Bernard Master


Bernard F. Master is an American birder and conservationist after whom the Chocó vireo was named. Master is the first American to have seen a representative of all 229 bird families in the world and has observed more than 7,800 birds in the wild. He is the author of No Finish Line: Discovering the World's Secrets One Bird at a Time.

Biography

Master's passion for birding started when he was four years old, at the encouragement of his father Gilbert with whom he'd accompany on bird walks. His family's vacation home in North Wildwood, New Jersey was near Cape May Bird Observatory, a birding mecca and in the path of the largest fall migration in the eastern North America. Master graduated from Philadelphia College of Osteopathic Medicine on June 11, 1966 and began his medical career.
In 1968, Master was drafted into the Vietnam War where he served one year as a battalion surgeon in an Army combat unit and one year as post-surgeon for the U.S. Army's Military Intelligence School.
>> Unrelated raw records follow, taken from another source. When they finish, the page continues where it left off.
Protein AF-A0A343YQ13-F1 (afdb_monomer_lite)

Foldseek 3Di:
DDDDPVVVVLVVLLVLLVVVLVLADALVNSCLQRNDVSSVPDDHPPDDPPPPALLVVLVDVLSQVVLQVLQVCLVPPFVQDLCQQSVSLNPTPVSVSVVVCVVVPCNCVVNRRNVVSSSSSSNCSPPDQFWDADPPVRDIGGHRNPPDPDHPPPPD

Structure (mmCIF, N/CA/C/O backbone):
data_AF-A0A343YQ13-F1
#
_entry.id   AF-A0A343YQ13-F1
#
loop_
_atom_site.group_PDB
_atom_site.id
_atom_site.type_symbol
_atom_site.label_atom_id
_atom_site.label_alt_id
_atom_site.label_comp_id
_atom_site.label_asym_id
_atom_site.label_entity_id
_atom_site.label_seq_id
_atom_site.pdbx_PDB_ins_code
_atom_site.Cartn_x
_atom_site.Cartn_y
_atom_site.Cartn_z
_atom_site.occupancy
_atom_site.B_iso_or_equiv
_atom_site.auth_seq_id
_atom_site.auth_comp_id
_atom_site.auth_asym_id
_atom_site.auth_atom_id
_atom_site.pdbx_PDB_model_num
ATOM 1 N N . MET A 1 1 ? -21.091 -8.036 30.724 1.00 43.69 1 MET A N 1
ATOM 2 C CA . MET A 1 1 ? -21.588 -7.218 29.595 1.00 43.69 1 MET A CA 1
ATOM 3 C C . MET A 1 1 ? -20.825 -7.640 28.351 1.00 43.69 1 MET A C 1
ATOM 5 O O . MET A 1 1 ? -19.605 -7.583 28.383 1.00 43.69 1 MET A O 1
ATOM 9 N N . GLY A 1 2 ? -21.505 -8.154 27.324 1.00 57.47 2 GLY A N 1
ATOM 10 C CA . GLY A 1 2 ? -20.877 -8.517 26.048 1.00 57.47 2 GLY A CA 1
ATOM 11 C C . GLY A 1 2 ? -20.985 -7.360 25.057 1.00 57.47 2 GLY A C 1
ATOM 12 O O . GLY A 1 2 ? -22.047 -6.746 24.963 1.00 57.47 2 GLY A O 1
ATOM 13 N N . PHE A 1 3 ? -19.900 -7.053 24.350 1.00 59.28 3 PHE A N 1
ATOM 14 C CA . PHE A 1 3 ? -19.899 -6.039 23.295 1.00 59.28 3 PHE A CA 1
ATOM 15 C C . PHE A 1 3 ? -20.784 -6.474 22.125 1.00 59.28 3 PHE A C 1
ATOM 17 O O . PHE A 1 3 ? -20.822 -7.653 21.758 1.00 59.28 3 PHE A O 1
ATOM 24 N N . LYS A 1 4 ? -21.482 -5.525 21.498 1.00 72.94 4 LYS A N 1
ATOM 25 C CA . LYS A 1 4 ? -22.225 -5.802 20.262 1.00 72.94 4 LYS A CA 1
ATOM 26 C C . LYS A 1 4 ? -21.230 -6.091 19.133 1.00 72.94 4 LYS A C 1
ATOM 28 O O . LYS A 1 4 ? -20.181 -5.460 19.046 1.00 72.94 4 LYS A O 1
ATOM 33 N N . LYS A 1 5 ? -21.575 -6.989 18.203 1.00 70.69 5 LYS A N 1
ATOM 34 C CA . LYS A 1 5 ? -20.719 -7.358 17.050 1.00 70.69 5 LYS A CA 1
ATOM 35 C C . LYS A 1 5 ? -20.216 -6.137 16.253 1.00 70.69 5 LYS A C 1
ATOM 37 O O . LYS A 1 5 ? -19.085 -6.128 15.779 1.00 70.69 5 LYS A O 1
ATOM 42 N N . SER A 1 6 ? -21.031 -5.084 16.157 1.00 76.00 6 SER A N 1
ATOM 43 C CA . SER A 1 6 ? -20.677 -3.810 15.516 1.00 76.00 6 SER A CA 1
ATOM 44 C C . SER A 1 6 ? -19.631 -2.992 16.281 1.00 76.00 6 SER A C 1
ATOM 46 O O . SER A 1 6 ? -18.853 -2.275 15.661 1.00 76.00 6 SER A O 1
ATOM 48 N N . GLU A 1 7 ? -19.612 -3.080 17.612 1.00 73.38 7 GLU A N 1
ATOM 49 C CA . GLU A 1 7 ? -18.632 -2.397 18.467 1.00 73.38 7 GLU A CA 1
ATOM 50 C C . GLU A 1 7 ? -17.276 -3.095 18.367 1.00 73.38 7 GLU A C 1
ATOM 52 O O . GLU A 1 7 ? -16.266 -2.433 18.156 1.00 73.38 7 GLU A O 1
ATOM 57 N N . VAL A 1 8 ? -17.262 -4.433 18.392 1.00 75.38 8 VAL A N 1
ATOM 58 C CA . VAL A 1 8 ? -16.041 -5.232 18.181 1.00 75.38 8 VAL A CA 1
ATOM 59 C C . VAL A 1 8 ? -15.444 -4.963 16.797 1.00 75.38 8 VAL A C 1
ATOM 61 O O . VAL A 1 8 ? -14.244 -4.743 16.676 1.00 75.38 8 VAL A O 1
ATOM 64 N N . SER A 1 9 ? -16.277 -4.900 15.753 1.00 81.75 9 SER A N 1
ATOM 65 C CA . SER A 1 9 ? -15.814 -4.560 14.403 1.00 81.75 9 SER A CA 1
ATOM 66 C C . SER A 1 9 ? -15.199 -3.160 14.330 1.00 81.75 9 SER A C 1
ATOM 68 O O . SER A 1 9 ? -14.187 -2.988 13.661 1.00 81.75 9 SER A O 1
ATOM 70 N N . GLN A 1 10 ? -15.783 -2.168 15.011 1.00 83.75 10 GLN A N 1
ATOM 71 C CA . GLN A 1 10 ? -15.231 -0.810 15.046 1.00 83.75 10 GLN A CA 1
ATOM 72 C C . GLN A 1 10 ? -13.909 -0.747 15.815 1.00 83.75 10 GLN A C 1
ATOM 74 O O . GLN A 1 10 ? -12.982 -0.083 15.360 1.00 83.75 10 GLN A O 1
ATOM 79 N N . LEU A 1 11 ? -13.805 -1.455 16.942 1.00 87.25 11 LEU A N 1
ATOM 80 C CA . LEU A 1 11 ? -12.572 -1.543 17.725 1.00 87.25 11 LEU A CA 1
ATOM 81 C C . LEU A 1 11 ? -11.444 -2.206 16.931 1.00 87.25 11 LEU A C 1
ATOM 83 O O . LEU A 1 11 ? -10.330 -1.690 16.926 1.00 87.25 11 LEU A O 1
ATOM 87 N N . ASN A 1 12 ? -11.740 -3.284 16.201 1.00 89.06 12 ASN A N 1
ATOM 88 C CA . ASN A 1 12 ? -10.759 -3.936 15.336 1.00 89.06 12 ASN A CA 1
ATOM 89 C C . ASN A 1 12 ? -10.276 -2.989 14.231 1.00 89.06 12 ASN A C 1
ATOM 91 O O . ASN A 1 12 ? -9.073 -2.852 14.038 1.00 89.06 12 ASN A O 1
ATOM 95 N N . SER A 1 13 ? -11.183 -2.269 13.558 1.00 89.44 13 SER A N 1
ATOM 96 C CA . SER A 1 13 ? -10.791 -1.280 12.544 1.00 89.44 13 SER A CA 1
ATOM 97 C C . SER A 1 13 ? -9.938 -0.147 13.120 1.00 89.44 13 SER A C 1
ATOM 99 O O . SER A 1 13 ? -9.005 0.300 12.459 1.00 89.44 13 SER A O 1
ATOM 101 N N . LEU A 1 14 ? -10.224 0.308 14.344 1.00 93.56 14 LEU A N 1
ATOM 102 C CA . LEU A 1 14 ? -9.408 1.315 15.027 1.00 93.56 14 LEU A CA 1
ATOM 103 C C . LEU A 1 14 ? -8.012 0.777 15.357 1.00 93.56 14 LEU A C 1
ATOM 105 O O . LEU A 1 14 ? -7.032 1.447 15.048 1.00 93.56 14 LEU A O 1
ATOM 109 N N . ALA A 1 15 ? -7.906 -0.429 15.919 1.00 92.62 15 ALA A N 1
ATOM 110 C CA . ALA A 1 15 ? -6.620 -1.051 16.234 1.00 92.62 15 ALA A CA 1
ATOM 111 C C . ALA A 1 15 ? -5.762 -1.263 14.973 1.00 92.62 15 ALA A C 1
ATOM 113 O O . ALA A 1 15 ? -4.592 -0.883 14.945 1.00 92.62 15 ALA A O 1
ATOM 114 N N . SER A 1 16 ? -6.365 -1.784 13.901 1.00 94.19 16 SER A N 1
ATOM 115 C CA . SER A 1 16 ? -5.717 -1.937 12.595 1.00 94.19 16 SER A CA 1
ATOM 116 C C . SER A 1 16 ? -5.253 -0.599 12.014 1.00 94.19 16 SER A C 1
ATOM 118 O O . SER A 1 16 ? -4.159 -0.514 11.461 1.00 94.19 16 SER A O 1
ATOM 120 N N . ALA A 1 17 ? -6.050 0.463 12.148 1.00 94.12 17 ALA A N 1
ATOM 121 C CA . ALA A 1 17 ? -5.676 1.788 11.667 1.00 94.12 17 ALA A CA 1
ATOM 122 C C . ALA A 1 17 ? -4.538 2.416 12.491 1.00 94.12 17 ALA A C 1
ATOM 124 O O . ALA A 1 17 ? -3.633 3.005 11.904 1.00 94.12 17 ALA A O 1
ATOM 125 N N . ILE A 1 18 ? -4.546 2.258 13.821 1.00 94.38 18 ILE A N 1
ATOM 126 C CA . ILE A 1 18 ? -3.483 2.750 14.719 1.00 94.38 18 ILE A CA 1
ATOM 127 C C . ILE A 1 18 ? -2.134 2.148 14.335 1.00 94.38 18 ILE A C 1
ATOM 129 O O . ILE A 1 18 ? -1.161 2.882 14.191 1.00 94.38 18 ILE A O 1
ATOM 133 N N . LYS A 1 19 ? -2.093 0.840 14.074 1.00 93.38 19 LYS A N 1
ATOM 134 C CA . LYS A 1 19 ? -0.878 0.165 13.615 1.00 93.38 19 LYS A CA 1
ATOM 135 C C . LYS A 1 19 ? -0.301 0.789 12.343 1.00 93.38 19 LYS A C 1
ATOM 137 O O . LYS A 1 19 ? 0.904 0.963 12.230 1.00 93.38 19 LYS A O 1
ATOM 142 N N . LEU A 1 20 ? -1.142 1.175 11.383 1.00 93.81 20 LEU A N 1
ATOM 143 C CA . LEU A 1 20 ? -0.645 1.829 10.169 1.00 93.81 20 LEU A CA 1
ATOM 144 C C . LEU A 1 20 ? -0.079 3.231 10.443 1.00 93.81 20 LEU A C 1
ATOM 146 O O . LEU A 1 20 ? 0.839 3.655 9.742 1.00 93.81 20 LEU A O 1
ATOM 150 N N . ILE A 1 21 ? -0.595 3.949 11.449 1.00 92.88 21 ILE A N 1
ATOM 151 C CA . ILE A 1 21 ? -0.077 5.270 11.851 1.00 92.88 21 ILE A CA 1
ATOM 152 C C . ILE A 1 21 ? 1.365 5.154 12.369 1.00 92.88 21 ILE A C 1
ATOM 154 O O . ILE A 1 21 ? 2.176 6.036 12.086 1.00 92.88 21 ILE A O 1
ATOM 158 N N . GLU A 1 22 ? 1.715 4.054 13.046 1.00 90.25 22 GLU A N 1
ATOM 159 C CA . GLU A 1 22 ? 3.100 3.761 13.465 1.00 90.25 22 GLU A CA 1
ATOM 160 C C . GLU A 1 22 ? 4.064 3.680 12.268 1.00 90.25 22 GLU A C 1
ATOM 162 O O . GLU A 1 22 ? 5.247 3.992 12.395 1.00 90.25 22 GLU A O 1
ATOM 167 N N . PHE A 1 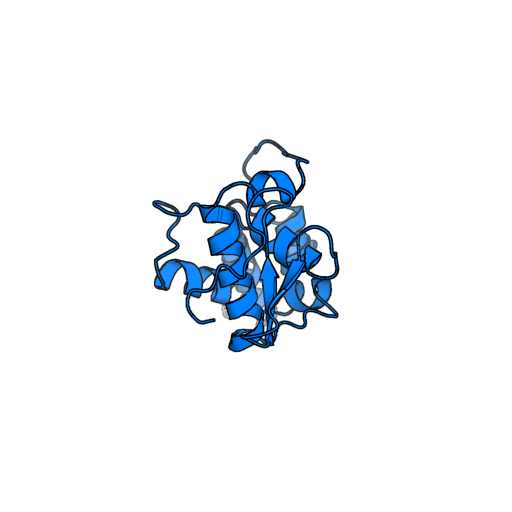23 ? 3.545 3.346 11.083 1.00 90.31 23 PHE A N 1
ATOM 168 C CA . PHE A 1 23 ? 4.282 3.259 9.821 1.00 90.31 23 PHE A CA 1
ATOM 169 C C . PHE A 1 23 ? 3.972 4.426 8.873 1.00 90.31 23 PHE A C 1
ATOM 171 O O . PHE A 1 23 ? 3.858 4.249 7.659 1.00 90.31 23 PHE A O 1
ATOM 178 N N . ASP A 1 24 ? 3.839 5.635 9.425 1.00 89.38 24 ASP A N 1
ATOM 179 C CA . ASP A 1 24 ? 3.646 6.900 8.699 1.00 89.38 24 ASP A CA 1
ATOM 180 C C . ASP A 1 24 ? 2.243 7.101 8.094 1.00 89.38 24 ASP A C 1
ATOM 182 O O . ASP A 1 24 ? 2.039 8.082 7.389 1.00 89.38 24 ASP A O 1
ATOM 186 N N . ALA A 1 25 ? 1.229 6.262 8.347 1.00 91.50 25 ALA A N 1
ATOM 187 C CA . ALA A 1 25 ? -0.097 6.511 7.768 1.00 91.50 25 ALA A CA 1
ATOM 188 C C . ALA A 1 25 ? -0.724 7.826 8.271 1.00 91.50 25 ALA A C 1
ATOM 190 O O . ALA A 1 25 ? -0.940 8.041 9.464 1.00 91.50 25 ALA A O 1
ATOM 191 N N . ASN A 1 26 ? -1.067 8.710 7.335 1.00 92.06 26 ASN A N 1
ATOM 192 C CA . ASN A 1 26 ? -1.739 9.971 7.623 1.00 92.06 26 ASN A CA 1
ATOM 193 C C . ASN A 1 26 ? -3.271 9.837 7.529 1.00 92.06 26 ASN A C 1
ATOM 195 O O . ASN A 1 26 ? -3.820 8.814 7.111 1.00 92.06 26 ASN A O 1
ATOM 199 N N . LYS A 1 27 ? -3.982 10.919 7.867 1.00 92.94 27 LYS A N 1
ATOM 200 C CA . LYS A 1 27 ? -5.450 10.953 7.844 1.00 92.94 27 LYS A CA 1
ATOM 201 C C . LYS A 1 27 ? -6.056 10.607 6.482 1.00 92.94 27 LYS A C 1
ATOM 203 O O . LYS A 1 27 ? -7.121 9.993 6.451 1.00 92.94 27 LYS A O 1
ATOM 208 N N . TYR A 1 28 ? -5.423 10.984 5.372 1.00 91.25 28 TYR A N 1
ATOM 209 C CA . TYR A 1 28 ? -5.909 10.641 4.032 1.00 91.25 28 TYR A CA 1
ATOM 210 C C . TYR A 1 28 ? -5.798 9.141 3.778 1.00 91.25 28 TYR A C 1
ATOM 212 O O . TYR A 1 28 ? -6.780 8.530 3.364 1.00 91.25 28 TYR A O 1
ATOM 220 N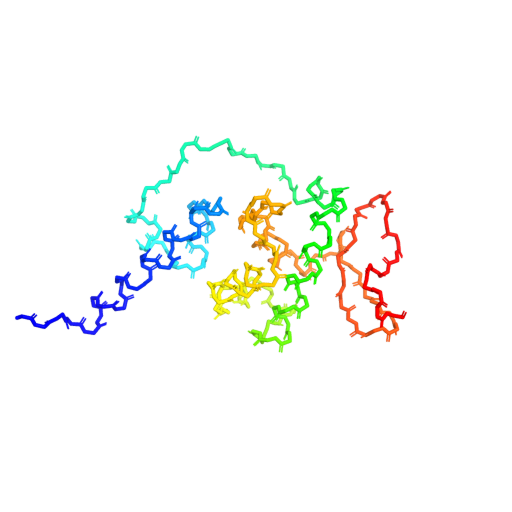 N . THR A 1 29 ? -4.657 8.542 4.114 1.00 93.06 29 THR A N 1
ATOM 221 C CA . THR A 1 29 ? -4.428 7.100 3.975 1.00 93.06 29 THR A CA 1
ATOM 222 C C . THR A 1 29 ? -5.404 6.289 4.819 1.00 93.06 29 THR A C 1
ATOM 224 O O . THR A 1 29 ? -6.073 5.397 4.303 1.00 93.06 29 THR A O 1
ATOM 227 N N . ILE A 1 30 ? -5.590 6.650 6.092 1.00 95.88 30 ILE A N 1
ATOM 228 C CA . ILE A 1 30 ? -6.577 5.974 6.946 1.00 95.88 30 ILE A CA 1
ATOM 229 C C . ILE A 1 30 ? -8.005 6.202 6.439 1.00 95.88 30 ILE A C 1
ATOM 231 O O . ILE A 1 30 ? -8.820 5.285 6.471 1.00 95.88 30 ILE A O 1
ATOM 235 N N . THR A 1 31 ? -8.325 7.393 5.925 1.00 94.62 31 THR A N 1
ATOM 236 C CA . THR A 1 31 ? -9.645 7.651 5.323 1.00 94.62 31 THR A CA 1
ATOM 237 C C . THR A 1 31 ? -9.886 6.764 4.108 1.00 94.62 31 THR A C 1
ATOM 239 O O . THR A 1 31 ? -11.008 6.300 3.917 1.00 94.62 31 THR A O 1
ATOM 242 N N . HIS A 1 32 ? -8.857 6.541 3.294 1.00 93.75 32 HIS A N 1
ATOM 243 C CA . HIS A 1 32 ? -8.938 5.696 2.113 1.00 93.75 32 HIS A CA 1
ATOM 244 C C . HIS A 1 32 ? -9.140 4.220 2.481 1.00 93.75 32 HIS A C 1
ATOM 246 O O . HIS A 1 32 ? -10.044 3.600 1.933 1.00 93.75 32 HIS A O 1
ATOM 252 N N . LEU A 1 33 ? -8.373 3.697 3.445 1.00 94.81 33 LEU A N 1
ATOM 253 C CA . LEU A 1 33 ? -8.393 2.279 3.830 1.00 94.81 33 LEU A CA 1
ATOM 254 C C . LEU A 1 33 ? -9.544 1.907 4.785 1.00 94.81 33 LEU A C 1
ATOM 256 O O . LEU A 1 33 ? -10.151 0.853 4.646 1.00 94.81 33 LEU A O 1
ATOM 260 N N . TYR A 1 34 ? -9.867 2.766 5.755 1.00 94.25 34 TYR A N 1
ATOM 261 C CA . TYR A 1 34 ? -10.820 2.468 6.841 1.00 94.25 34 TYR A CA 1
ATOM 262 C C . TYR A 1 34 ? -12.050 3.382 6.865 1.00 94.25 34 TYR A C 1
ATOM 264 O O . TYR A 1 34 ? -12.951 3.215 7.693 1.00 94.25 34 TYR A O 1
ATOM 272 N N . GLY A 1 35 ? -12.113 4.363 5.966 1.00 93.50 35 GLY A N 1
ATOM 273 C CA . GLY A 1 35 ? -13.219 5.308 5.875 1.00 93.50 35 GLY A CA 1
ATOM 274 C C . GLY A 1 35 ? -13.126 6.486 6.849 1.00 93.50 35 GLY A C 1
ATOM 275 O O . GLY A 1 35 ? -12.403 6.494 7.849 1.00 93.50 35 GLY A O 1
ATOM 276 N N . ARG A 1 36 ? -13.925 7.523 6.562 1.00 93.75 36 ARG A N 1
ATOM 277 C CA . ARG A 1 36 ? -13.906 8.809 7.288 1.00 93.75 36 ARG A CA 1
ATOM 278 C C . ARG A 1 36 ? -14.206 8.683 8.780 1.00 93.75 36 ARG A C 1
ATOM 280 O O . ARG A 1 36 ? -13.664 9.456 9.562 1.00 93.75 36 ARG A O 1
ATOM 287 N N . LYS A 1 37 ? -15.080 7.746 9.168 1.00 92.69 37 LYS A N 1
ATOM 288 C CA . LYS A 1 37 ? -15.486 7.570 10.569 1.00 92.69 37 LYS A CA 1
ATOM 289 C C . LYS A 1 37 ? -14.298 7.139 11.428 1.00 92.69 37 LYS A C 1
ATOM 291 O O . LYS A 1 37 ? -14.013 7.803 12.413 1.00 92.69 37 LYS A O 1
ATOM 296 N N . VAL A 1 38 ? -13.590 6.085 11.015 1.00 93.69 38 VAL A N 1
ATOM 297 C CA . VAL A 1 38 ? -12.389 5.595 11.710 1.00 93.69 38 VAL A CA 1
ATOM 298 C C . VAL A 1 38 ? -11.312 6.674 11.693 1.00 93.69 38 VAL A C 1
ATOM 300 O O . VAL A 1 38 ? -10.790 7.038 12.740 1.00 93.69 38 VAL A O 1
ATOM 303 N N . ALA A 1 39 ? -11.060 7.277 10.529 1.00 93.31 39 ALA A N 1
ATOM 304 C CA . ALA A 1 39 ? -10.040 8.310 10.396 1.00 93.31 39 ALA A CA 1
ATOM 305 C C . ALA A 1 39 ? -10.295 9.556 11.264 1.00 93.31 39 ALA A C 1
ATOM 307 O O . ALA A 1 39 ? -9.347 10.218 11.682 1.00 93.31 39 ALA A O 1
ATOM 308 N N . GLY A 1 40 ? -11.560 9.905 11.511 1.00 92.31 40 GLY A N 1
ATOM 309 C CA . GLY A 1 40 ? -11.953 11.026 12.366 1.00 92.31 40 GLY A CA 1
ATOM 310 C C . GLY A 1 40 ? -11.826 10.750 13.865 1.00 92.31 40 GLY A C 1
ATOM 311 O O . GLY A 1 40 ? -11.825 11.700 14.639 1.00 92.31 40 GLY A O 1
ATOM 312 N N . SER A 1 41 ? -11.707 9.483 14.264 1.00 93.25 41 SER A N 1
ATOM 313 C CA . SER A 1 41 ? -11.591 9.053 15.662 1.00 93.25 41 SER A CA 1
ATOM 314 C C . SER A 1 41 ? -10.146 8.863 16.133 1.00 93.25 41 SER A C 1
ATOM 316 O O . SER A 1 41 ? -9.944 8.469 17.277 1.00 93.25 41 SER A O 1
ATOM 318 N N . LEU A 1 42 ? -9.156 9.113 15.272 1.00 93.12 42 LEU A N 1
ATOM 319 C CA . LEU A 1 42 ? -7.737 8.912 15.570 1.00 93.12 42 LEU A CA 1
ATOM 320 C C . LEU A 1 42 ? -6.984 10.238 15.662 1.00 93.12 42 LEU A C 1
ATOM 322 O O . LEU A 1 42 ? -7.307 11.211 14.973 1.00 93.12 42 LEU A O 1
ATOM 326 N N . GLU A 1 43 ? -5.936 10.237 16.478 1.00 91.00 43 GLU A N 1
ATOM 327 C CA . GLU A 1 43 ? -4.933 11.294 16.515 1.00 91.00 43 GLU A CA 1
ATOM 328 C C . GLU A 1 43 ? -3.773 10.942 15.583 1.00 91.00 43 GLU A C 1
ATOM 330 O O . GLU A 1 43 ? -3.388 9.781 15.460 1.00 91.00 43 GLU A O 1
ATOM 335 N N . TYR A 1 44 ? -3.214 11.953 14.919 1.00 88.50 44 TYR A N 1
ATOM 336 C CA . TYR A 1 44 ? -2.127 11.771 13.960 1.00 88.50 44 TYR A CA 1
ATOM 337 C C . TYR A 1 44 ? -0.895 12.549 14.418 1.00 88.50 44 TYR A C 1
ATOM 339 O O . TYR A 1 44 ? -1.039 13.696 14.863 1.00 88.50 44 TYR A O 1
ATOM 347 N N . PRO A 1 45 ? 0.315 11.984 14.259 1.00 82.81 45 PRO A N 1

Following discharge, Master spent the next 35 years as a primary care physician in the inner city of Columbus, Ohio.
During his medical years, Master often watched birds at Green Lawn Cemetery, a popular birding spot in Columbus, Ohio, He became a founding board member of the Ohio Ornithological Society in 2004.
In 1994, Bernard Master bid for and won the right to assign the scientific name for a new species of vireo from the Western Andes of Colombia. He named the species Vireo masteri.
Master's contributions to world bird conservation were later honored by the late Prince Bernhard of the Netherlands, who helped found the World Wide Fund for Nature.